Every line of the entries that holds the word "mean" is to be copied.

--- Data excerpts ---
[Start of section]
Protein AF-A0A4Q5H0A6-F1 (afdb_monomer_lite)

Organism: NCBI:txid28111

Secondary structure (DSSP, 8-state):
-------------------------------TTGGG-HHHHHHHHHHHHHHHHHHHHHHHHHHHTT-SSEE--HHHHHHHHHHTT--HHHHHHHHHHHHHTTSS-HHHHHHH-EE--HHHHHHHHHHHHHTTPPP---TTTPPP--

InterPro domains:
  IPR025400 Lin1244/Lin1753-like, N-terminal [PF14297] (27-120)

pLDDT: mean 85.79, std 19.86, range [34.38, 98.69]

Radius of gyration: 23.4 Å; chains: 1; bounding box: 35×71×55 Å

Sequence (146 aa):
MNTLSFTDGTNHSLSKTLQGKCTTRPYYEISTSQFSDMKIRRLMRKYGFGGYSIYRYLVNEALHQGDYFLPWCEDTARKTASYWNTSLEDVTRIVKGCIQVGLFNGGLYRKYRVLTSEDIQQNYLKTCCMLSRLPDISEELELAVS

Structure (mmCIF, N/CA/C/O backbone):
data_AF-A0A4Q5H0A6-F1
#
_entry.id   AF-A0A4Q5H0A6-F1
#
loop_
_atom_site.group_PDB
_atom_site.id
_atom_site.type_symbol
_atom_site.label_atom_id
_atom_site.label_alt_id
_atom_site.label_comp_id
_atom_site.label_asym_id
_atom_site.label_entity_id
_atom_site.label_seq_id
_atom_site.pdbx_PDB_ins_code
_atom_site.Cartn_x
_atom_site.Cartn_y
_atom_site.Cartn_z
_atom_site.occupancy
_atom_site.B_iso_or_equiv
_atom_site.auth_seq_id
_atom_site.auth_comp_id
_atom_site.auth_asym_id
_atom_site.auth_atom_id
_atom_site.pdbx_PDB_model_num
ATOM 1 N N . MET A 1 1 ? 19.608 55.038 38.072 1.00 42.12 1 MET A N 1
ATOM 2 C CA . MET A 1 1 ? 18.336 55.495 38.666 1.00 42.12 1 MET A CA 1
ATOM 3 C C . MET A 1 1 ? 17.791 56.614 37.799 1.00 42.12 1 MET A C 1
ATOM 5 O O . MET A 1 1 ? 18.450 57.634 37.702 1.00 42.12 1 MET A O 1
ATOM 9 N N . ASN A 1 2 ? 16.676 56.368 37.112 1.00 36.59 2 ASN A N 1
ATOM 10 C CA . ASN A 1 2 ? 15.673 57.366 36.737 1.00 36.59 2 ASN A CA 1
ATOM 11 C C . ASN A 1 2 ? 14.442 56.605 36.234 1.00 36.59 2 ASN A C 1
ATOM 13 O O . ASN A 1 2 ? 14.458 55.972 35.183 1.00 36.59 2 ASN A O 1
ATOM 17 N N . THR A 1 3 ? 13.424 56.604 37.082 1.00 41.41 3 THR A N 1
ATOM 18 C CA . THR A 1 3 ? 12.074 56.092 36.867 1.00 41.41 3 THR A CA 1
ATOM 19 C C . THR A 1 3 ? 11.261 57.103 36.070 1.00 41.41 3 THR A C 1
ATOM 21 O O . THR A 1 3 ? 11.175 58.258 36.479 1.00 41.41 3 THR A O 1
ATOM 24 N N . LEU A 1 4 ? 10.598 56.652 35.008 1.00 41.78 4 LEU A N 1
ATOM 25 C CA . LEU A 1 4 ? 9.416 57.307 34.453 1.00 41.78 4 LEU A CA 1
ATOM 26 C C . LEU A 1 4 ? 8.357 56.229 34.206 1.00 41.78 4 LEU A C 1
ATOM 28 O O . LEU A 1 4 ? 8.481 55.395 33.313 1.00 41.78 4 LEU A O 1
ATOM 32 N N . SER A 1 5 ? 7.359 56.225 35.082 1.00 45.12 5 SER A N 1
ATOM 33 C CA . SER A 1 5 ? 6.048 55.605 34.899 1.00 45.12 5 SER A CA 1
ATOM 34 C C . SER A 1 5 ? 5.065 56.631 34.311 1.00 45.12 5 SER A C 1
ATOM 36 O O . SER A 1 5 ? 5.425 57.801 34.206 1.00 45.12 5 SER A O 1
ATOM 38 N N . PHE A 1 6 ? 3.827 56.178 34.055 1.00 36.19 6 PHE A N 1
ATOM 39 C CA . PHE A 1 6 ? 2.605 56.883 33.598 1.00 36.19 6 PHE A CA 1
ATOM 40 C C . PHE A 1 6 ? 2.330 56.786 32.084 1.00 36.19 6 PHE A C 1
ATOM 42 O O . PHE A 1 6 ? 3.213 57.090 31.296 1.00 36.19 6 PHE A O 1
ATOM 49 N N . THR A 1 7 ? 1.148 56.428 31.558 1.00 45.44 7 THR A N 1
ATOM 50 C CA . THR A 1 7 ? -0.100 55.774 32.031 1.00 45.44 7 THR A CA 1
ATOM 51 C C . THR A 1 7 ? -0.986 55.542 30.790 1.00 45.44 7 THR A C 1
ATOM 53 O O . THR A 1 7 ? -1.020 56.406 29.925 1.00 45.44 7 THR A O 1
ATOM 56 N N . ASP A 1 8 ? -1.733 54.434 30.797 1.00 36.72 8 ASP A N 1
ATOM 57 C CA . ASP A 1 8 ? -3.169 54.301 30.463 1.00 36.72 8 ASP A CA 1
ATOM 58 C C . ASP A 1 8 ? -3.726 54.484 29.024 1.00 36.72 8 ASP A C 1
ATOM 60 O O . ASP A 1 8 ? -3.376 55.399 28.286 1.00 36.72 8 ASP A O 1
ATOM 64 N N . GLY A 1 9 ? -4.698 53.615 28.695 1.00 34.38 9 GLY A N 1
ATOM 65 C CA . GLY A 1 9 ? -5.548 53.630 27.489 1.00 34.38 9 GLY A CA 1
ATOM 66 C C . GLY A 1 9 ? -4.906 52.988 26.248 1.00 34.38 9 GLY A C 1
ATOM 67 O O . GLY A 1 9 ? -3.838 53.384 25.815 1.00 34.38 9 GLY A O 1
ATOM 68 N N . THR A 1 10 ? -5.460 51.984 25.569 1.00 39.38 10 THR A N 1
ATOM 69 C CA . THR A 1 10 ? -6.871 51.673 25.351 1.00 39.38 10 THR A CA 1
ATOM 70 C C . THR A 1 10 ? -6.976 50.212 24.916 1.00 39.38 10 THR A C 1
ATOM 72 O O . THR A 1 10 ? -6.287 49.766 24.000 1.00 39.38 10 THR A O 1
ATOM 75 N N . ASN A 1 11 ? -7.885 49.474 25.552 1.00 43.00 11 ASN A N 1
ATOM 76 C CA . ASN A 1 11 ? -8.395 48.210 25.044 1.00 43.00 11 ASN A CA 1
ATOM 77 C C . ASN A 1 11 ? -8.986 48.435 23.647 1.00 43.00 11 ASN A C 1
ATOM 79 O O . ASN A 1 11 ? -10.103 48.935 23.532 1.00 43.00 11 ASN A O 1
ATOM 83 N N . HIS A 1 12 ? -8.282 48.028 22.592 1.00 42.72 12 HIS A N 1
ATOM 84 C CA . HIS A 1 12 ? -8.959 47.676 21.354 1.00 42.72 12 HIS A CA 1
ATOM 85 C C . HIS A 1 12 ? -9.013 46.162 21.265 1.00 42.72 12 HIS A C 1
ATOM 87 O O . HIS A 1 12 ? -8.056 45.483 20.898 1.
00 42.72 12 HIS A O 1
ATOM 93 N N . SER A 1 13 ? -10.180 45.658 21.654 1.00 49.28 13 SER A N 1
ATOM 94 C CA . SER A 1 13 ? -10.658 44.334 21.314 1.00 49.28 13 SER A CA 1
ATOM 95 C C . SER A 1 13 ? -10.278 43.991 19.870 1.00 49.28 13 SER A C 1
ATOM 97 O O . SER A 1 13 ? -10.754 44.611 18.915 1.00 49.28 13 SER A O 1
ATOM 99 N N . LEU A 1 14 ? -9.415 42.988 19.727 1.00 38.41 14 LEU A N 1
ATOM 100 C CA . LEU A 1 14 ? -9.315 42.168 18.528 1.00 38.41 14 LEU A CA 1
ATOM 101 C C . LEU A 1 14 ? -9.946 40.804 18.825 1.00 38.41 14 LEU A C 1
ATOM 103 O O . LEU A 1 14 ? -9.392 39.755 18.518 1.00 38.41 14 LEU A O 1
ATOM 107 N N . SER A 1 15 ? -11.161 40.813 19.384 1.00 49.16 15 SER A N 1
[End of section]
[Start of section]
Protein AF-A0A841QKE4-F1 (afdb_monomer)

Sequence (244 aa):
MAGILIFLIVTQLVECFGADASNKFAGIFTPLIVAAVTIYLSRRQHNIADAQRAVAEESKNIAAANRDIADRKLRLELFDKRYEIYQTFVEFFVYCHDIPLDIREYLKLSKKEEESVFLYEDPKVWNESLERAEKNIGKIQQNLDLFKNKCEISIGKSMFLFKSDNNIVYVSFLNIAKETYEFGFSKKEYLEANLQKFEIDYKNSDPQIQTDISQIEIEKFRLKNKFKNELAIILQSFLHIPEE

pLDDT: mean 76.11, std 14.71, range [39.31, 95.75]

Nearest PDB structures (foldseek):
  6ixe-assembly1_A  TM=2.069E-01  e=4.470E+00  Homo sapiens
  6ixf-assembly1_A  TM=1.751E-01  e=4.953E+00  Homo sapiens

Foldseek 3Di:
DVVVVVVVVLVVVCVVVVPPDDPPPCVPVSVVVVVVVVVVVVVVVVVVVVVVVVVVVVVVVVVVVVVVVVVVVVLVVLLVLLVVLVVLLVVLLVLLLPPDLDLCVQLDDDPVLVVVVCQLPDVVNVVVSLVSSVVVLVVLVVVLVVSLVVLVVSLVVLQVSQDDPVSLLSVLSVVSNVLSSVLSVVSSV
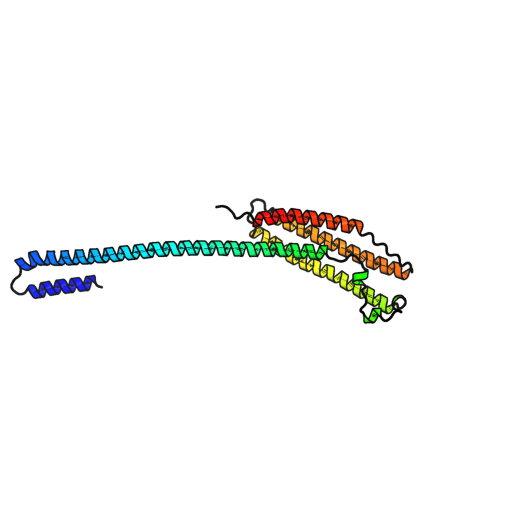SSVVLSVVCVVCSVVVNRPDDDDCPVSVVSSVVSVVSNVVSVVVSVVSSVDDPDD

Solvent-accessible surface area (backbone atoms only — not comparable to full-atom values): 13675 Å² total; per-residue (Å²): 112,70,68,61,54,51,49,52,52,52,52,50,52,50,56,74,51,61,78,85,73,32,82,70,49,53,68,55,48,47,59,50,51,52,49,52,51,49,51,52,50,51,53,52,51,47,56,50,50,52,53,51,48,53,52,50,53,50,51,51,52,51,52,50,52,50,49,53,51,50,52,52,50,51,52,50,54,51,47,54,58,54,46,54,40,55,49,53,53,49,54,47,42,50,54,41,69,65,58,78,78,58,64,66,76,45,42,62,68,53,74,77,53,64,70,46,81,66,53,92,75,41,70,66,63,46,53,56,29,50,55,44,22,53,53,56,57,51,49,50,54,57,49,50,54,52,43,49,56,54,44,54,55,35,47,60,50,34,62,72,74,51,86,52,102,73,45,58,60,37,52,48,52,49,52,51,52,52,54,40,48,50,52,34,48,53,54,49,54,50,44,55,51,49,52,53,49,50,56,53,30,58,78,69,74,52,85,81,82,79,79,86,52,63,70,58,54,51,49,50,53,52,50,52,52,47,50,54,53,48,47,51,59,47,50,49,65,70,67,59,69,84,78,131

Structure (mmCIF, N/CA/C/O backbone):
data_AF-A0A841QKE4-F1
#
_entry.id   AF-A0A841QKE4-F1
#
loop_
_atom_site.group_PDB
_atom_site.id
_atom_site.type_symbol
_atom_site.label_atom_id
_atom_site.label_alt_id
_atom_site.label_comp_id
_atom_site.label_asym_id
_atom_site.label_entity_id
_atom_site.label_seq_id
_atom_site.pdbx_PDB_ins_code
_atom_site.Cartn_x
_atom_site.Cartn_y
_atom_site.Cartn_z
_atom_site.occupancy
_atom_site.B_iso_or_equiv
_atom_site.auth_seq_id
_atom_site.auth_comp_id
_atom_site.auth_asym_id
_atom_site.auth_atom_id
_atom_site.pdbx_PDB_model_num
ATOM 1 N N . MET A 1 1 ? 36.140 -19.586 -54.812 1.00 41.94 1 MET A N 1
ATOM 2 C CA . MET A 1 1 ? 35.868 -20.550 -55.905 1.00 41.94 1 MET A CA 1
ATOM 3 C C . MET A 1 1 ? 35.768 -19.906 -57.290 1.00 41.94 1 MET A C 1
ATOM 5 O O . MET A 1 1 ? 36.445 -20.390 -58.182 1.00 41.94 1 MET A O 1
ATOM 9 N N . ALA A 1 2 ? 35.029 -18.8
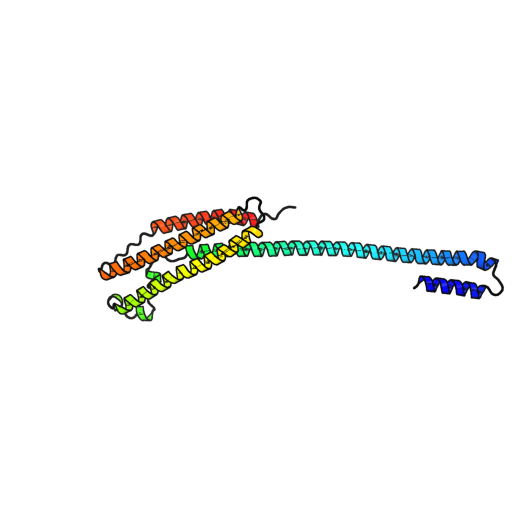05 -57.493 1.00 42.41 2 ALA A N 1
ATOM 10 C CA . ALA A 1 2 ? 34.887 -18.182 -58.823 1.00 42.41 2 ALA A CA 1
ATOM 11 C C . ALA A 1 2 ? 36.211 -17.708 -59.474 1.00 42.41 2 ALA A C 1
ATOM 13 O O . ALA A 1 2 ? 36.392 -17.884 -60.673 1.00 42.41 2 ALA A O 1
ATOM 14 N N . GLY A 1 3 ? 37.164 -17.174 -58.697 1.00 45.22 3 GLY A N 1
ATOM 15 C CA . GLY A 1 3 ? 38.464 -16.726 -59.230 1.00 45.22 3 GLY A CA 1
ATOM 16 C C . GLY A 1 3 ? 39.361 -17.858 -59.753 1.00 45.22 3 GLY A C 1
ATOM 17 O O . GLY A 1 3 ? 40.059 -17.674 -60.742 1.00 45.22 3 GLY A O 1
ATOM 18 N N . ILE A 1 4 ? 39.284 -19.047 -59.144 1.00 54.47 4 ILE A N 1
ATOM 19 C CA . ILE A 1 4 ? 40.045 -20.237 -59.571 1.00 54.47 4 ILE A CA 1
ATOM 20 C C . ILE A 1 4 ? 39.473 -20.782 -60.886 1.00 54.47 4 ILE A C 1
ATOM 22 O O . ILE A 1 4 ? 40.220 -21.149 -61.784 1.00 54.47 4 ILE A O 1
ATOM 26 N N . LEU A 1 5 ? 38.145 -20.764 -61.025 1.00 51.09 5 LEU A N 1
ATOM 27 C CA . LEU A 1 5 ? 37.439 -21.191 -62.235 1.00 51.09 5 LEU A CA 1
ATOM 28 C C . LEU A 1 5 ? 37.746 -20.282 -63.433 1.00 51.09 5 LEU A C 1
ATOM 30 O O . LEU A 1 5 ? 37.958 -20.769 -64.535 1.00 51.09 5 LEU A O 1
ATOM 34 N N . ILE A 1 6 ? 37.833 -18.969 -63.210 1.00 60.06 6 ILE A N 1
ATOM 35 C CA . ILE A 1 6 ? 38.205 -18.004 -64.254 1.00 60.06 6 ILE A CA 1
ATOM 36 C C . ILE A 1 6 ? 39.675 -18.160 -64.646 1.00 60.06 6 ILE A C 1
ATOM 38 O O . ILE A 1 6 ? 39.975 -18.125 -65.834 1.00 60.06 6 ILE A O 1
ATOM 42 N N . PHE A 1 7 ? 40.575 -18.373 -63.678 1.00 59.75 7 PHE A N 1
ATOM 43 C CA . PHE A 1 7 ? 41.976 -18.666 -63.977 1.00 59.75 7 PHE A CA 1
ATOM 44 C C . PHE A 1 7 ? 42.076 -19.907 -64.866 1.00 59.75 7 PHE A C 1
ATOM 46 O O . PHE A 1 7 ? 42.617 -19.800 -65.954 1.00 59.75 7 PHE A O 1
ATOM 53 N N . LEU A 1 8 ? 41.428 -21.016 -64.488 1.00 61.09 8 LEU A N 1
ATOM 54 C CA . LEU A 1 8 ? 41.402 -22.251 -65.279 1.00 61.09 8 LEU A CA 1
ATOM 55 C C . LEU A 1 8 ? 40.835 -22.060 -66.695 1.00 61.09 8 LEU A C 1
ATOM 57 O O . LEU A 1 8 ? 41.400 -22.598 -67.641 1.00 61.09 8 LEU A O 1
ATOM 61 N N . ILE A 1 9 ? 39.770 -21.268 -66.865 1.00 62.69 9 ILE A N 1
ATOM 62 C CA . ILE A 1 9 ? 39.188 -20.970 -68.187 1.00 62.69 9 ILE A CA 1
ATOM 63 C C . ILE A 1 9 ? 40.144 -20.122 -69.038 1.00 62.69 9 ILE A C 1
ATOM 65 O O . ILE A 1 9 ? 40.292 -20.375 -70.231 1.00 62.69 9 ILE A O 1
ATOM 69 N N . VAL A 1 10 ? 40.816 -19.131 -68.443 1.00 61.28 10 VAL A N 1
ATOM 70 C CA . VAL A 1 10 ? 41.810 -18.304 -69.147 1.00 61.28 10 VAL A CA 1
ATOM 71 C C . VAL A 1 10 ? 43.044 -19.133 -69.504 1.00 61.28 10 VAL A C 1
[End of section]
--- RESULT ---
pLDDT: mean 85.79, std 19.86, range [34.38, 98.69]
pLDDT: mean 76.11, std 14.71, range [39.31, 95.75]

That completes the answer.